I have already explained in the post above why optimization is very a much a part of machine learning. Now, you say that that classification and optimization are two different things and that is true. But really, it can be more fruitful to look at supervised learning as a special case of unsupervised learning [1]. It is best to seek the most general framework from which to understand things as it leads to a deeper understanding, broader applicability of concepts and easier cross fertilization across fields.
For example, understanding the spectral theorem makes SVD (hence PCA) and the DFT class of algorithms much clearer. Understand the notion of Lp-Norms, convexity, adjoints, loss functions and regularization and a whole bunch of seemingly different algorithms collapse into facets of the same thing. Hook it up to automatic differentiation then some optimization algorithms and you can write anything from Neural networks, SVMs, regularized logistic regression to Non negative tensor factorization in a few lines. You stop making arbitrary divisions between classification or optimization. Much the same kind of collapse can be done for the dual [2] notion of probabilistic algorithms by thinking in terms of graphs, simplices, parametrizations, families and conjugacy.

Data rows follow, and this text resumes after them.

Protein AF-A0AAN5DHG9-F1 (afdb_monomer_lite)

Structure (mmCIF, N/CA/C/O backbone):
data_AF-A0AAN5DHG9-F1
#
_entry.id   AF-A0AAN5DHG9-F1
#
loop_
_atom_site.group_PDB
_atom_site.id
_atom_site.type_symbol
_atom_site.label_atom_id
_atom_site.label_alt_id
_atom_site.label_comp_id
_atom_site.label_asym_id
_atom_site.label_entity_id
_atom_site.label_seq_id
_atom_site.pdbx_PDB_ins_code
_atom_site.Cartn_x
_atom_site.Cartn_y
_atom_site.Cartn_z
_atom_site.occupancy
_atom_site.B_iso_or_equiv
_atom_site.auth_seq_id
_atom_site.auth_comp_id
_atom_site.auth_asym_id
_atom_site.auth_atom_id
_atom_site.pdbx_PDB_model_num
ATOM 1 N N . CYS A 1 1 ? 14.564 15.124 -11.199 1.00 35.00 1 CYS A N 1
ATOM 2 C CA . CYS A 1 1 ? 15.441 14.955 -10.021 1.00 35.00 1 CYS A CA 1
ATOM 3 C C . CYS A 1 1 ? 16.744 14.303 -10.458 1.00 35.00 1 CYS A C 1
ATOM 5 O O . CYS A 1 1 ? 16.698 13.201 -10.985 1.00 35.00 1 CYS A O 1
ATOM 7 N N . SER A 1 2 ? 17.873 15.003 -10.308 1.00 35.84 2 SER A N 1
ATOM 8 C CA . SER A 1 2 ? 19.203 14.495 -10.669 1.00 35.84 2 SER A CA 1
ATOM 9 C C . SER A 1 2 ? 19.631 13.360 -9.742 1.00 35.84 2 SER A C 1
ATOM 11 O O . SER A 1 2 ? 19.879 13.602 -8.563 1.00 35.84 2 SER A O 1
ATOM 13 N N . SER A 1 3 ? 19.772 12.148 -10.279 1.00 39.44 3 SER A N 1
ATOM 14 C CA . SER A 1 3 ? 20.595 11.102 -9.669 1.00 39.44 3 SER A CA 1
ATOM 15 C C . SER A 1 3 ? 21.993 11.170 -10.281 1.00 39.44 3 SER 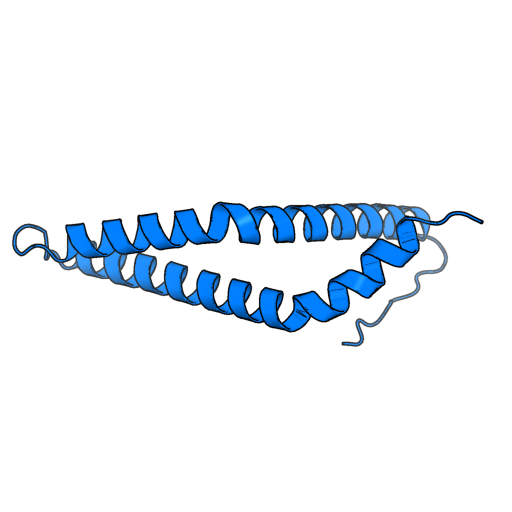A C 1
ATOM 17 O O . SER A 1 3 ? 22.143 11.076 -11.500 1.00 39.44 3 SER A O 1
ATOM 19 N N . LEU A 1 4 ? 23.007 11.355 -9.439 1.00 44.12 4 LEU A N 1
ATOM 20 C CA . LEU A 1 4 ? 24.419 11.328 -9.816 1.00 44.12 4 LEU A CA 1
ATOM 21 C C . LEU A 1 4 ? 24.761 9.962 -10.429 1.00 44.12 4 LEU A C 1
ATOM 23 O O . LEU A 1 4 ? 24.837 8.958 -9.725 1.00 44.12 4 LEU A O 1
ATOM 27 N N . VAL A 1 5 ? 24.949 9.932 -11.749 1.00 52.00 5 VAL A N 1
ATOM 28 C CA . VAL A 1 5 ? 25.437 8.758 -12.479 1.00 52.00 5 VAL A CA 1
ATOM 29 C C . VAL A 1 5 ? 26.946 8.682 -12.255 1.00 52.00 5 VAL A C 1
ATOM 31 O O . VAL A 1 5 ? 27.718 9.397 -12.890 1.00 52.00 5 VAL A O 1
ATOM 34 N N . PHE A 1 6 ? 27.365 7.848 -11.306 1.00 44.22 6 PHE A N 1
ATOM 35 C CA . PHE A 1 6 ? 28.765 7.465 -11.140 1.00 44.22 6 PHE A CA 1
ATOM 36 C C . PHE A 1 6 ? 29.171 6.623 -12.362 1.00 44.22 6 PHE A C 1
ATOM 38 O O . PHE A 1 6 ? 28.778 5.466 -12.479 1.00 44.22 6 PHE A O 1
ATOM 45 N N . GLN A 1 7 ? 29.910 7.209 -13.308 1.00 47.81 7 GLN A N 1
ATOM 46 C CA . GLN A 1 7 ? 30.444 6.477 -14.459 1.00 47.81 7 GLN A CA 1
ATOM 47 C C . GLN A 1 7 ? 31.719 5.720 -14.053 1.00 47.81 7 GLN A C 1
ATOM 49 O O . GLN A 1 7 ? 32.805 6.297 -14.022 1.00 47.81 7 GLN A O 1
ATOM 54 N N . LEU A 1 8 ? 31.595 4.422 -13.747 1.00 52.22 8 LEU A N 1
ATOM 55 C CA . LEU A 1 8 ? 32.736 3.501 -13.696 1.00 52.22 8 LEU A CA 1
ATOM 56 C C . LEU A 1 8 ? 32.983 2.909 -15.094 1.00 52.22 8 LEU A C 1
ATOM 58 O O . LEU A 1 8 ? 32.178 2.145 -15.617 1.00 52.22 8 LEU A O 1
ATOM 62 N N . SER A 1 9 ? 34.136 3.251 -15.670 1.00 51.41 9 SER A N 1
ATOM 63 C CA . SER A 1 9 ? 34.564 3.004 -17.061 1.00 51.41 9 SER A CA 1
ATOM 64 C C . SER A 1 9 ? 34.780 1.525 -17.462 1.00 51.41 9 SER A C 1
ATOM 66 O O . SER A 1 9 ? 35.195 1.253 -18.582 1.00 51.41 9 SER A O 1
ATOM 68 N N . ASN A 1 10 ? 34.538 0.545 -16.580 1.00 52.59 10 ASN A N 1
ATOM 69 C CA . ASN A 1 10 ? 34.810 -0.873 -16.883 1.00 52.59 10 ASN A CA 1
ATOM 70 C C . ASN A 1 10 ? 33.787 -1.873 -16.300 1.00 52.59 10 ASN A C 1
ATOM 72 O O . ASN A 1 10 ? 33.994 -3.078 -16.382 1.00 52.59 10 ASN A O 1
ATOM 76 N N . GLU A 1 11 ? 32.675 -1.386 -15.733 1.00 55.12 11 GLU A N 1
ATOM 77 C CA . GLU A 1 11 ? 31.570 -2.219 -15.215 1.00 55.12 11 GLU A CA 1
ATOM 78 C C . GLU A 1 11 ? 30.232 -1.922 -15.917 1.00 55.12 11 GLU A C 1
ATOM 80 O O . GLU A 1 11 ? 29.157 -2.190 -15.377 1.00 55.12 11 GLU A O 1
ATOM 85 N N . SER A 1 12 ? 30.282 -1.350 -17.127 1.00 65.12 12 SER A N 1
ATOM 86 C CA . SER A 1 12 ? 29.091 -0.834 -17.816 1.00 65.12 12 SER A CA 1
ATOM 87 C C . SER A 1 12 ? 28.023 -1.906 -18.019 1.00 65.12 12 SER A C 1
ATOM 89 O O . SER A 1 12 ? 26.863 -1.649 -17.743 1.00 65.12 12 SER A O 1
ATOM 91 N N . THR A 1 13 ? 28.397 -3.136 -18.382 1.00 68.25 13 THR A N 1
ATOM 92 C CA . THR A 1 13 ? 27.425 -4.210 -18.639 1.00 68.25 13 THR A CA 1
ATOM 93 C C . THR A 1 13 ? 26.659 -4.623 -17.383 1.00 68.25 13 THR A C 1
ATOM 95 O O . THR A 1 13 ? 25.461 -4.877 -17.445 1.00 68.25 13 THR A O 1
ATOM 98 N N . VAL A 1 14 ? 27.328 -4.685 -16.227 1.00 73.50 14 VAL A N 1
ATOM 99 C CA . VAL A 1 14 ? 26.668 -5.028 -14.957 1.00 73.50 14 VAL A CA 1
ATOM 100 C C . VAL A 1 14 ? 25.752 -3.884 -14.533 1.00 73.50 14 VAL A C 1
ATOM 102 O O . VAL A 1 14 ? 24.614 -4.123 -14.137 1.00 73.50 14 VAL A O 1
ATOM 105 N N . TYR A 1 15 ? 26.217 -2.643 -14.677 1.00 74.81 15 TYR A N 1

The best thing from all this is you stop thinking of which algorithm should I use and start thinking of what do I want to do? What is the best mathematical model for this? What would really be great would be a machine learning language. Where one could work with things akin to folds and maps on various structures and manifolds and disappear the incidental complexity. Stuff like [3] is really encouraging for that direction.
[1] The problem of learning a distribution usually is called unsupervised learning, but in this case, supervised learning formally is a special case of unsupervised learning; if we admit that all the functional relations or associations that we are trying to learn have any element of noise or stochasticity, then this connection between supervised and unsupervised problems is quite general.
I agree with everything you said. I never said optimization isn't a part of ML, it was very much a part of my ML masters, in fact. I was just saying that, in this case, the OP doesn't have an explicit function to optimize, hence why he didn't need optimization...
Oh cool =) I don't really think in terms of classification and optimization anymore and don't really see much distinction between minimizing a loss or objective function. But I did rant on because I am really passionate about how much unnecessary complexity (hehe) is in much of machine learning. And am always eager to talk about promising unifying approaches. If you haven't read up on semirings or computational algebraic geometry you should. For an MLer learning more math is like learning math for a programmer, it is a lot of upfront work but it makes a lot of seemingly arbitrary list of rules much more cohesive and simpler when you've achieved what is basically a conceptual compression.
Yeah. It must be pretty energy intensive for the brain consider all that rewiring that occurs. I take the interlaced GIF approach to learning hard things.